The novel is so much more than a story about the love affair between two Russian aristocrats --it's about an unhappy wife's internal struggle with the guilt of leaving her family for her lover.
It waxes poetic on Nature and weaves deep philosophic conversations about politics, the meaning of life, the faults of organized religion.

It's about Meta topics like Christianity, Truth, War, Peace, Human Nature, Society, Communism, Happiness, Loneliness, the Human Condition.

That Tolstoy was able to pack so much meaning on so many different subjects into a single story is more than brilliant -- it's almost unbelievable.

On top of that, he's able to fully flesh out the dozen main characters into three-dimensional, fully-developed people that we come to know and care for; we see their strengths and weaknesses, every foible, every nuance of their personalities.

We live with these people -- I call them people because they feel to be more than characters -- we care for them; we relate to them; we begin to see them we can almost hear them talk and breathe.
Tolstoy spends only about half the novel on Anna's story -- the other half is devoted to Levin, a farmer struggling to find God and Meaning in his life and considered to serve as the alter ego of Count Lev "Leo" Nikolayevich Tolstoy himself.

When Tolstoy was writing "Anna" in the 1870s, he was also going through an existential crisis and spiritual awakening, exactly like Levin's.
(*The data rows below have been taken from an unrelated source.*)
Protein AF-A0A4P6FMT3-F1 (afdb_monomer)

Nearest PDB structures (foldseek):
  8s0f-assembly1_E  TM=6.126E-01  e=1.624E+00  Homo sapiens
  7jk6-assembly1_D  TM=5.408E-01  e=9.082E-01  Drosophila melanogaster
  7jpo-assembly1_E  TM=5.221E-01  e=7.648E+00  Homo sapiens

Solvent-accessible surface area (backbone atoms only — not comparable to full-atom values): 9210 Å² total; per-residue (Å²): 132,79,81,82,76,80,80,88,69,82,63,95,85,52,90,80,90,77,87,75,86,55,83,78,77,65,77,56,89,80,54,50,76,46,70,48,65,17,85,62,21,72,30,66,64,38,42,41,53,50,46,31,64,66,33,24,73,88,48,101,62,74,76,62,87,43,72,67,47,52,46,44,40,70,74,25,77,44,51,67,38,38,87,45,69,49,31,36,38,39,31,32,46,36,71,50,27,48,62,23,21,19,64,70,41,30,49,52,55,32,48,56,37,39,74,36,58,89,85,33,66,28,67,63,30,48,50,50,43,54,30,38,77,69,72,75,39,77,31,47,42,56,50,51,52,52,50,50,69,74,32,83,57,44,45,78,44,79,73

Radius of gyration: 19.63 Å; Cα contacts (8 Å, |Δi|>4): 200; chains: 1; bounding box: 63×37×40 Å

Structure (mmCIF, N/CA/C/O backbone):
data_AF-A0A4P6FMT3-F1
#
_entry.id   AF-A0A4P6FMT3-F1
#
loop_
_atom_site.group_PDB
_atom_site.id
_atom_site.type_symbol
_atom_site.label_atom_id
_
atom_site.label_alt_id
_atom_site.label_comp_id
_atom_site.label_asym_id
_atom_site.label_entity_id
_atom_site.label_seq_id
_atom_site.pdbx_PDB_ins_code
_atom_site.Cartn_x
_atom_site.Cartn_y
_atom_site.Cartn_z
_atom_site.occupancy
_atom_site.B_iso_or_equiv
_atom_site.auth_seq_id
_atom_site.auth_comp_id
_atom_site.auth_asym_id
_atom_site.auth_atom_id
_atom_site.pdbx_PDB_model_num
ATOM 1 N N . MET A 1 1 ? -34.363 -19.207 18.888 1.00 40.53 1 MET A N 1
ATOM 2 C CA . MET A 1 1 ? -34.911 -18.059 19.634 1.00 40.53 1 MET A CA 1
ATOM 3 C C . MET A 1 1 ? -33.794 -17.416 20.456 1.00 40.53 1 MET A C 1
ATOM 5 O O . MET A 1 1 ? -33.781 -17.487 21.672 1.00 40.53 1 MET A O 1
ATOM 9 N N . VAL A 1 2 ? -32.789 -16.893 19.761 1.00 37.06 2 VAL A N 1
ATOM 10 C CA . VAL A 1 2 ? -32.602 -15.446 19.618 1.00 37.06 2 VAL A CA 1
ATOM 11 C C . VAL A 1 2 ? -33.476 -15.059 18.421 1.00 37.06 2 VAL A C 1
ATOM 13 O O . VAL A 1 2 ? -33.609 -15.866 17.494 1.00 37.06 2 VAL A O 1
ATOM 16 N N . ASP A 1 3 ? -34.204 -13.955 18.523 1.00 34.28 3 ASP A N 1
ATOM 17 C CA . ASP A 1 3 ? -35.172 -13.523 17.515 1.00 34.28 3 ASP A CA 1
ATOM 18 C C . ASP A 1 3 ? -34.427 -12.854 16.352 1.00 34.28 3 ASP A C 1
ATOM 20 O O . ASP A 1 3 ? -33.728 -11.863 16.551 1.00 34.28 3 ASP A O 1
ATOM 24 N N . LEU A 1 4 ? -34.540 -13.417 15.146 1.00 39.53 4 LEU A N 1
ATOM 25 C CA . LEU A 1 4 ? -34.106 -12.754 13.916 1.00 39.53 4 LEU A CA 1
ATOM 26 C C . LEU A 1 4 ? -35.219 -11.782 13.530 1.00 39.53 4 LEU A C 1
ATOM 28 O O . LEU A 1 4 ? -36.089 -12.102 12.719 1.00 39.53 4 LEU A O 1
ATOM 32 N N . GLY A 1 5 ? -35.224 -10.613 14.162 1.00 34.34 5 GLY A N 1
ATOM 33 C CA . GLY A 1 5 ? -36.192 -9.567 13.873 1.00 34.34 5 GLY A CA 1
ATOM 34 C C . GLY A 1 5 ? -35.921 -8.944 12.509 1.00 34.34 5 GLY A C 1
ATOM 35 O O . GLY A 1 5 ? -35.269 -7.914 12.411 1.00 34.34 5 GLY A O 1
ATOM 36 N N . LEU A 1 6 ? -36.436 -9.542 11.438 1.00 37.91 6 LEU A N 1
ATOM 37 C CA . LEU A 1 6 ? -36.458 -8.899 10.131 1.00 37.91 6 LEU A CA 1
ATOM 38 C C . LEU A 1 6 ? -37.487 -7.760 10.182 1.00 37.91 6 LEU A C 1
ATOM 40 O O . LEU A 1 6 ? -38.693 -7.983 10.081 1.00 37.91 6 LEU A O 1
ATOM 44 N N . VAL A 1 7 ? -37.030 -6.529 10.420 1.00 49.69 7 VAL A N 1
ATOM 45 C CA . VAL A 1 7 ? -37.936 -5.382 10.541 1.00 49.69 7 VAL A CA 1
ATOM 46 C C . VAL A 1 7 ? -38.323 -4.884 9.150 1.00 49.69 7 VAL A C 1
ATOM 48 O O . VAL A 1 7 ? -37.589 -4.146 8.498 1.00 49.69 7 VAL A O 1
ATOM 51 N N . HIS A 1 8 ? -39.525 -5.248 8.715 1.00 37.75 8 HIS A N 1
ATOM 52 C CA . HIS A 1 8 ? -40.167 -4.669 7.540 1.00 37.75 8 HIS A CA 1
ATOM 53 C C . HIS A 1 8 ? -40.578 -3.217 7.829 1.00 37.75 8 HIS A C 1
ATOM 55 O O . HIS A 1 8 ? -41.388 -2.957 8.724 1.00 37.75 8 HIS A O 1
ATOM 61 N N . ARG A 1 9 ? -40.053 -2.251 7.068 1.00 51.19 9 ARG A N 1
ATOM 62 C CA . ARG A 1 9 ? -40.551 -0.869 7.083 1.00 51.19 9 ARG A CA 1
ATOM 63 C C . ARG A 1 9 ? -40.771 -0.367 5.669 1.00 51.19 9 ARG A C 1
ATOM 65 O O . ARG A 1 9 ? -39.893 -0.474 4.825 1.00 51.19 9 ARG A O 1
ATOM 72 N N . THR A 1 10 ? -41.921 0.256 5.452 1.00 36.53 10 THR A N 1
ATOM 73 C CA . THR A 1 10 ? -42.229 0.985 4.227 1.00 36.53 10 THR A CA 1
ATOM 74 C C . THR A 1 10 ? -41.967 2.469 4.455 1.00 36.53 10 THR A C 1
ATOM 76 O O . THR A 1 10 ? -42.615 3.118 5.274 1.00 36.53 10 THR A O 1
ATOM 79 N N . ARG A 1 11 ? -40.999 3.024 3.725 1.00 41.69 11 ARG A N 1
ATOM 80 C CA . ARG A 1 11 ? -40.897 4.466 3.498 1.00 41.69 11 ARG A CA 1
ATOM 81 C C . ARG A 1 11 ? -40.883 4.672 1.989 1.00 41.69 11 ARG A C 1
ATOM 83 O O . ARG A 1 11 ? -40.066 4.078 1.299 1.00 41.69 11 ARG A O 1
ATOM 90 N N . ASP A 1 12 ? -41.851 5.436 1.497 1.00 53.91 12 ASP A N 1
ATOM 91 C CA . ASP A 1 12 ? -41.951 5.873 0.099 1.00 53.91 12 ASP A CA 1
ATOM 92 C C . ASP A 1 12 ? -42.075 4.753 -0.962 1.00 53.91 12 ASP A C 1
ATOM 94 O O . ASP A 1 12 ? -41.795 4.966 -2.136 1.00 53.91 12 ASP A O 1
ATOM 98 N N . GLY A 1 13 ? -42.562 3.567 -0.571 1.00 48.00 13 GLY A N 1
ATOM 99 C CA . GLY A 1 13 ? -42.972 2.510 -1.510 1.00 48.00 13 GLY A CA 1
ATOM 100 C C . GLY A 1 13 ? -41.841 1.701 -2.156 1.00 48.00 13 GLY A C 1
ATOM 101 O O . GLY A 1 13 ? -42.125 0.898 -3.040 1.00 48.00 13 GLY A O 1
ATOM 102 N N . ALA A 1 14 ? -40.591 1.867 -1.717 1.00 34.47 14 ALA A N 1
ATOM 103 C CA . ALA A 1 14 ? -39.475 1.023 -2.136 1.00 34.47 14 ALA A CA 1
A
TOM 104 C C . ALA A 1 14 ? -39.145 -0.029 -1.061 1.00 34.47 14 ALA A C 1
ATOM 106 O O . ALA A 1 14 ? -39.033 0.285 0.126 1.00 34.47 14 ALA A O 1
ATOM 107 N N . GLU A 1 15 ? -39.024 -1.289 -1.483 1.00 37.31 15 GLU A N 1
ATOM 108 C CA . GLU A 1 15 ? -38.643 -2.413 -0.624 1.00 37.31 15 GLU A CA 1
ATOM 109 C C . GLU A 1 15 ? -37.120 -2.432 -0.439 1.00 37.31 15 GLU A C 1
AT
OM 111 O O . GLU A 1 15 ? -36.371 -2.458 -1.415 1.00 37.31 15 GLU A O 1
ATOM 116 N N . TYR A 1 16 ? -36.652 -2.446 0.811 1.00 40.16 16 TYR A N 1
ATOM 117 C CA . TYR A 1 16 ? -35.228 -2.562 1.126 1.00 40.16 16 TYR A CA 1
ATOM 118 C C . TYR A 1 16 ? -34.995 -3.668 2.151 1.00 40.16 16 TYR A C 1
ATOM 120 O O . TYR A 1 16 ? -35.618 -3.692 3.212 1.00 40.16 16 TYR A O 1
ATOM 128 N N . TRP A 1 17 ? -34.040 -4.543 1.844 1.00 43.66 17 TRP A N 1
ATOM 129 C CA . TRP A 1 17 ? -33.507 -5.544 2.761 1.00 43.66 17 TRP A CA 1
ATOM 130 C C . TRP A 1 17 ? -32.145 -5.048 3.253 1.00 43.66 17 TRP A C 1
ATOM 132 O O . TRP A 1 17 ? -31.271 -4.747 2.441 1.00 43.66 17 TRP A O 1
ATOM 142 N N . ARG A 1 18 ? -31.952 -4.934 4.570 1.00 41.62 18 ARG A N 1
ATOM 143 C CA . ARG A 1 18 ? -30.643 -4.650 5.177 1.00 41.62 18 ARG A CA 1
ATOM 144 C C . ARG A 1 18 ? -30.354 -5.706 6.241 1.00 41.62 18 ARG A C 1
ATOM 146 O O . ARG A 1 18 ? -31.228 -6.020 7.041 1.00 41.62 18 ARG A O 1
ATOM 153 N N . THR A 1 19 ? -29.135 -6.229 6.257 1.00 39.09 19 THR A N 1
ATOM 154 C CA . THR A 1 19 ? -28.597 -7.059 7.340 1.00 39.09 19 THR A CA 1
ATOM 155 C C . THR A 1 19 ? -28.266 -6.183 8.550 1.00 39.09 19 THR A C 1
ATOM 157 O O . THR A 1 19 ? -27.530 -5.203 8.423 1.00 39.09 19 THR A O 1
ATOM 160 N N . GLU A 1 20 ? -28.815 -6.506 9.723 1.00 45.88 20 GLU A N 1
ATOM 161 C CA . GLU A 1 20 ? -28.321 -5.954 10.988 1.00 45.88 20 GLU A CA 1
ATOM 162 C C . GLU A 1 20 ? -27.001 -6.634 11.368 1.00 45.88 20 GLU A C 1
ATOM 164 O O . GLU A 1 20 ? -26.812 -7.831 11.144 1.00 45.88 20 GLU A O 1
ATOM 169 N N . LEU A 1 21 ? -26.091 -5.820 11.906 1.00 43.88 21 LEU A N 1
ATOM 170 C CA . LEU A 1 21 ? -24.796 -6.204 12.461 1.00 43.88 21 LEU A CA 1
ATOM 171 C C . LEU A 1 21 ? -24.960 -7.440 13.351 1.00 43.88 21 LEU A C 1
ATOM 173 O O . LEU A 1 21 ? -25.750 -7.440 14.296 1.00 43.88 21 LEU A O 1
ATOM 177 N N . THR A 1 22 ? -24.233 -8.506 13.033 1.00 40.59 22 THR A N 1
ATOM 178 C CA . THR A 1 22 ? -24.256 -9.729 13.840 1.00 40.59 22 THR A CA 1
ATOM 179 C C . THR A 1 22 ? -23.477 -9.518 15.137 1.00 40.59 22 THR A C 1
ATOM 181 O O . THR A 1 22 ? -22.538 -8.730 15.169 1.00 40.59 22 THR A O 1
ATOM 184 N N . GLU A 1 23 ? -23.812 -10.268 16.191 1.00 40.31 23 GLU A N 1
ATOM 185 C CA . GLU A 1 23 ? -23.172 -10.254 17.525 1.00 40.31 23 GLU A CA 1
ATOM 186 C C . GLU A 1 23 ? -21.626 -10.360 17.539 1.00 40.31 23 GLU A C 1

He writes about Levin: "The question was summed up for him thus: 'If I do not accept the answers Christianity gives to the problems of my life, what answers do I accept?'"

There is a profound quote for almost any topic; as I read, my pen flew, underlining everywhere.
Even if you haven't read the book, you've almost certainly heard its famous first line: "All happy families are alike; each unhappy family is unhappy in its own way."
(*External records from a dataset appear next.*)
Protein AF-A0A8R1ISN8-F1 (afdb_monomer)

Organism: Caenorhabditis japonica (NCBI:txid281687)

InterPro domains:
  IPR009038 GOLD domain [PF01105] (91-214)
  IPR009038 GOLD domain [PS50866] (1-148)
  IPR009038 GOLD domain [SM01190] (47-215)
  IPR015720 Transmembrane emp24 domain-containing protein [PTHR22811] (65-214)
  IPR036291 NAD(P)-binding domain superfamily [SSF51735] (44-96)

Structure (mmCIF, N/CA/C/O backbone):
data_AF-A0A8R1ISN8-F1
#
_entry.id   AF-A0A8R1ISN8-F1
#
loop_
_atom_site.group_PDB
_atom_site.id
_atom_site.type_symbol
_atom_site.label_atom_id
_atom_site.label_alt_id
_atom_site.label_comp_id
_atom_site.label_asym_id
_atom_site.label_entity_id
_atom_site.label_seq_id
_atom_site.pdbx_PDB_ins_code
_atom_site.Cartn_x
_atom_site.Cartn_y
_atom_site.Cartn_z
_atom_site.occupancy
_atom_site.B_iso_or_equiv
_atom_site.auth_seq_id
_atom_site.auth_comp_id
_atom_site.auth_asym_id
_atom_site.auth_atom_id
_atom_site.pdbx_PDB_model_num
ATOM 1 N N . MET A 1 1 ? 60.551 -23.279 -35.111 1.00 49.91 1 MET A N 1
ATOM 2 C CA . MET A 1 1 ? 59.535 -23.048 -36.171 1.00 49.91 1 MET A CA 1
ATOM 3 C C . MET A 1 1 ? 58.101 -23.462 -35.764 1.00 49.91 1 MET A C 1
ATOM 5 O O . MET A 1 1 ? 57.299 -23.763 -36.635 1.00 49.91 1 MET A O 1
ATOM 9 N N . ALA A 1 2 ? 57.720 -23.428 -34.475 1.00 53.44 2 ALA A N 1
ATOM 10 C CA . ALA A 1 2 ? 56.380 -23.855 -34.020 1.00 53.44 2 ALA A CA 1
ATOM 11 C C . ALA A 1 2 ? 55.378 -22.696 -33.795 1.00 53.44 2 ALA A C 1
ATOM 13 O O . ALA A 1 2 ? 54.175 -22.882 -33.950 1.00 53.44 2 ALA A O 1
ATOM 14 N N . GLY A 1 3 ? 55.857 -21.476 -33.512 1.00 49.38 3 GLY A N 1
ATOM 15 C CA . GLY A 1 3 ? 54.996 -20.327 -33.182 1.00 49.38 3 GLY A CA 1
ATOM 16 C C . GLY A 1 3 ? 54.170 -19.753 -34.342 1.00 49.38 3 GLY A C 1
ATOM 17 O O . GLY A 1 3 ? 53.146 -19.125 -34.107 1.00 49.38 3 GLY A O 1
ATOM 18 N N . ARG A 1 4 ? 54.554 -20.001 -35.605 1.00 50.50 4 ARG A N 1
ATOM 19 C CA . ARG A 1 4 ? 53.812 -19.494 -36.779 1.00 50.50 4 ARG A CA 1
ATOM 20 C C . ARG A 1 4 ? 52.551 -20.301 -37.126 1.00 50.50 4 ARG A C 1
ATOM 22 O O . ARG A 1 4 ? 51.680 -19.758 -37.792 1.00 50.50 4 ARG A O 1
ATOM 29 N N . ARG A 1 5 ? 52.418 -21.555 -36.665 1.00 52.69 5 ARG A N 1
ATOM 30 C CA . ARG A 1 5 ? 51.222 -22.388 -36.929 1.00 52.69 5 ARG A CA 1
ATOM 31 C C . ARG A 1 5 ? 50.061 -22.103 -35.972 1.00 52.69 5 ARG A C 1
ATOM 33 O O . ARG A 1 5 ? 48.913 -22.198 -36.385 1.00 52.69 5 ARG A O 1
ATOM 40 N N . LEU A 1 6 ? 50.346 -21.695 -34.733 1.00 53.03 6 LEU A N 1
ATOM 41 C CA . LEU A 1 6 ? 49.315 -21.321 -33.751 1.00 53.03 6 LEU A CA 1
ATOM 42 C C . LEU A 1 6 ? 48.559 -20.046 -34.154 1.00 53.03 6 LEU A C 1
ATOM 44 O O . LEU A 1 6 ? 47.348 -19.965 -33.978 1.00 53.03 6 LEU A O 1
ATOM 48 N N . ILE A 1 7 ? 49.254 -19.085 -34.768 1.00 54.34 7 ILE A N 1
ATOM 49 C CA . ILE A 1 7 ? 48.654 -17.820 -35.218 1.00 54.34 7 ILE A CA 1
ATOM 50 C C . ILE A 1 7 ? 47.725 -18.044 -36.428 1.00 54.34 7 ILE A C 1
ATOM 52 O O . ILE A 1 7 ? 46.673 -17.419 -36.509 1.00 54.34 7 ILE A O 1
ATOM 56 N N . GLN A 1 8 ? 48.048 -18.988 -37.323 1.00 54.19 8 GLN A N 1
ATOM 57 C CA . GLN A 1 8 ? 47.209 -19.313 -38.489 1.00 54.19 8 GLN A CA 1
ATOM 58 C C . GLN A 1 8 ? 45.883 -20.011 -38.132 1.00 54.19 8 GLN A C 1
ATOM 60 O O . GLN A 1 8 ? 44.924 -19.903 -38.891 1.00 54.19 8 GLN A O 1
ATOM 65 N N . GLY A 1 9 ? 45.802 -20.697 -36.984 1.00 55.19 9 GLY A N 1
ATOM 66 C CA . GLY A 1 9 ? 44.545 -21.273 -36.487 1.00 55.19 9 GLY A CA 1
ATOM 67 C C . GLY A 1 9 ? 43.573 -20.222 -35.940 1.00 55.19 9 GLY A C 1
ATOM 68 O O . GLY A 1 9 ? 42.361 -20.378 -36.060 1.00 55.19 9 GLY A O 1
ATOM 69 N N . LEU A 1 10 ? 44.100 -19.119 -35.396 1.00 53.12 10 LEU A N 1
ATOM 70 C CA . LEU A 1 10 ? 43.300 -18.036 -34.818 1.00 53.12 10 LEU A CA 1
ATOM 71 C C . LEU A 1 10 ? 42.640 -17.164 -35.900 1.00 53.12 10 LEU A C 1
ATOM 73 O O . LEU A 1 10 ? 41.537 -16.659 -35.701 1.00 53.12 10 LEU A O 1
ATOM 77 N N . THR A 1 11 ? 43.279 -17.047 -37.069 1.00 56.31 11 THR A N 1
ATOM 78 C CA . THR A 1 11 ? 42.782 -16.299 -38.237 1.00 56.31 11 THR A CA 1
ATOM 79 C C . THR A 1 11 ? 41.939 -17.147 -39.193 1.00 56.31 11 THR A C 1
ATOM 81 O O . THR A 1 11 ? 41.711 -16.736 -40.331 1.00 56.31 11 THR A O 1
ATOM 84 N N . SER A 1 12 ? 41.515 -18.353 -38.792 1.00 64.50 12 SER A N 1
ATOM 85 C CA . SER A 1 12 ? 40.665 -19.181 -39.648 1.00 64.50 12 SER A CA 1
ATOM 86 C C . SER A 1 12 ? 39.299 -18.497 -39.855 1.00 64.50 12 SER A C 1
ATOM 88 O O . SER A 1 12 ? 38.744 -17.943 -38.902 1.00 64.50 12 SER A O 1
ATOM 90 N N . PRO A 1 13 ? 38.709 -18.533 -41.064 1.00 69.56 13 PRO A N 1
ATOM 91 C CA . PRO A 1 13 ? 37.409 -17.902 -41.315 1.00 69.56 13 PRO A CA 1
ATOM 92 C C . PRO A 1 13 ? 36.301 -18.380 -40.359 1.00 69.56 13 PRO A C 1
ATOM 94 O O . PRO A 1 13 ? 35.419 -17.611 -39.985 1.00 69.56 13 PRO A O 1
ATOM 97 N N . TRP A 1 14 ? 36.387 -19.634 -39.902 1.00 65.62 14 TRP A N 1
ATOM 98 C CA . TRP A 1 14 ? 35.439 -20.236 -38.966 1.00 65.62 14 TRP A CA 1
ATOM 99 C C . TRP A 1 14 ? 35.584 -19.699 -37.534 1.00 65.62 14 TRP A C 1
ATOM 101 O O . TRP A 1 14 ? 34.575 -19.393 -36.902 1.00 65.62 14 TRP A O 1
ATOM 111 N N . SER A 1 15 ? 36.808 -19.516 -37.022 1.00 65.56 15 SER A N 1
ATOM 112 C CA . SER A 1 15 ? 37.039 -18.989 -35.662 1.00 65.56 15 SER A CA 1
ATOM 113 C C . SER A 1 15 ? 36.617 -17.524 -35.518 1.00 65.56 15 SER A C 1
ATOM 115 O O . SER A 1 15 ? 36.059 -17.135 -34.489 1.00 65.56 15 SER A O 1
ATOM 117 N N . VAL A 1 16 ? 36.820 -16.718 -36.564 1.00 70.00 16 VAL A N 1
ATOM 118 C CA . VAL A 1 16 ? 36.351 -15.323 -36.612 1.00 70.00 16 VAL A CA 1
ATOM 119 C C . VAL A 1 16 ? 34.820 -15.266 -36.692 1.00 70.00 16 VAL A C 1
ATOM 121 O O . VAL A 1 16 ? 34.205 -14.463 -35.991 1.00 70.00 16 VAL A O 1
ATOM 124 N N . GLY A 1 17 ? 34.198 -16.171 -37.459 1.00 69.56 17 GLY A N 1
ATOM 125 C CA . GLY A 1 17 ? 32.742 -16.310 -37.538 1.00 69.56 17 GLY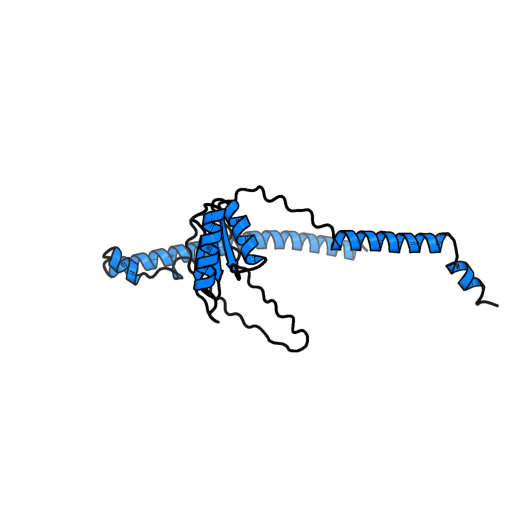 A CA 1
ATOM 126 C C . GLY A 1 17 ? 32.097 -16.621 -36.184 1.00 69.56 17 GLY A C 1
ATOM 127 O O . GLY A 1 17 ? 31.235 -15.870 -35.731 1.00 69.56 17 GLY A O 1
ATOM 128 N N . PHE A 1 18 ? 32.545 -17.673 -35.488 1.00 73.06 18 PHE A N 1
ATOM 129 C CA . PHE A 1 18 ? 31.974 -18.055 -34.186 1.00 73.06 18 PHE A CA 1
ATOM 130 C C . PHE A 1 18 ? 32.137 -16.963 -33.112 1.00 73.06 18 PHE A C 1
ATOM 132 O O . PHE A 1 18 ? 31.229 -16.745 -32.310 1.00 73.06 18 PHE A O 1
ATOM 139 N N . SER A 1 19 ? 33.254 -16.229 -33.133 1.00 72.06 19 SER A N 1
ATOM 140 C CA . SER A 1 19 ? 33.513 -15.127 -32.194 1.00 72.06 19 SER A CA 1
ATOM 141 C C . SER A 1 19 ? 32.597 -13.920 -32.442 1.00 72.06 19 SER A C 1
ATOM 143 O O . SER A 1 19 ? 32.073 -13.330 -31.497 1.00 72.06 19 SER A O 1
ATOM 145 N N . ALA A 1 20 ? 32.356 -13.575 -33.712 1.00 75.94 20 ALA A N 1
ATOM 146 C CA . ALA A 1 20 ? 31.457 -12.487 -34.091 1.00 75.94 20 ALA A CA 1
ATOM 147 C C . ALA A 1 20 ? 29.992 -12.800 -33.747 1.00 75.94 20 ALA A C 1
ATOM 149 O O . ALA A 1 20 ? 29.289 -11.933 -33.231 1.00 75.94 20 ALA A O 1
ATOM 150 N N . PHE A 1 21 ? 29.550 -14.047 -33.950 1.00 79.62 21 PHE A N 1
ATOM 151 C CA . PHE A 1 21 ? 28.218 -14.491 -33.530 1.00 79.62 21 PHE A CA 1
ATOM 152 C C . PHE A 1 21 ? 28.041 -14.440 -32.008 1.00 79.62 21 PHE A C 1
ATOM 154 O O . PHE A 1 21 ? 26.999 -13.988 -31.544 1.00 79.62 21 PHE A O 1
ATOM 161 N N . GLY A 1 22 ? 29.053 -14.835 -31.228 1.00 76.81 22 GLY A N 1
ATOM 162 C CA . GLY A 1 22 ? 29.007 -14.749 -29.764 1.00 76.81 22 GLY A CA 1
ATOM 163 C C . GLY A 1 22 ? 28.884 -13.311 -29.251 1.00 76.81 22 GLY A C 1
ATOM 164 O O . GLY A 1 22 ? 28.078 -13.042 -28.362 1.00 76.81 22 GLY A O 1
ATOM 165 N N . LEU A 1 23 ? 29.621 -12.371 -29.851 1.00 77.94 23 LEU A N 1
ATOM 166 C CA . LEU A 1 23 ? 29.525 -10.947 -29.512 1.00 77.94 23 LEU A CA 1
ATOM 167 C C . LEU A 1 23 ? 28.204 -10.321 -29.973 1.00 77.94 23 LEU A C 1
ATOM 169 O O . LEU A 1 23 ? 27.628 -9.524 -29.239 1.00 77.94 23 LEU A O 1
ATOM 173 N N . ALA A 1 24 ? 27.694 -10.694 -31.149 1.00 81.31 24 ALA A N 1
ATOM 174 C CA . ALA A 1 24 ? 26.408 -10.209 -31.643 1.00 81.31 24 ALA A CA 1
ATOM 175 C C . ALA A 1 24 ? 25.235 -10.750 -30.810 1.00 81.31 24 ALA A C 1
ATOM 177 O O . ALA A 1 24 ? 24.353 -9.987 -30.431 1.00 81.31 24 ALA A O 1
ATOM 178 N N . TYR A 1 25 ? 25.248 -12.041 -30.469 1.00 80.81 25 TYR A N 1
ATOM 179 C CA . TYR A 1 25 ? 24.221 -12.673 -29.640 1.00 80.81 25 TYR A CA 1
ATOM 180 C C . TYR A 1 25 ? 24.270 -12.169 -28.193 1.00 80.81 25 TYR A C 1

I'll share here a few of my underlined passages:

"He stepped down, avoiding any long look at her as one avoids long looks at the sun, but seeing her as one sees the sun, without looking." "These joys were so trifling as to be as imperceptible as grains of gold among the sand, and in moments of depression she saw nothing but the sand; yet there were brighter moments when she felt nothing but joy, saw nothing but the gold." "I'm like a starving man who has been given food. Maybe he's cold, and his clothes are torn, and he's ashamed, but he's not unhappy."

And my favorite:

"It all happened at the same time: a little boy ran over to a pigeon, glancing over at Levin with a smile; the pigeon flapped its wings and fluttered, gleaming in the sunshine among the snowdust quivering in the air, while the smell of freshly baked bread was wafted out of a little window as the loaves were put out. All this together was so extraordinarily wonderful that Levin burst out laughing and crying for joy."

A version of this story ran in my BookLovers column.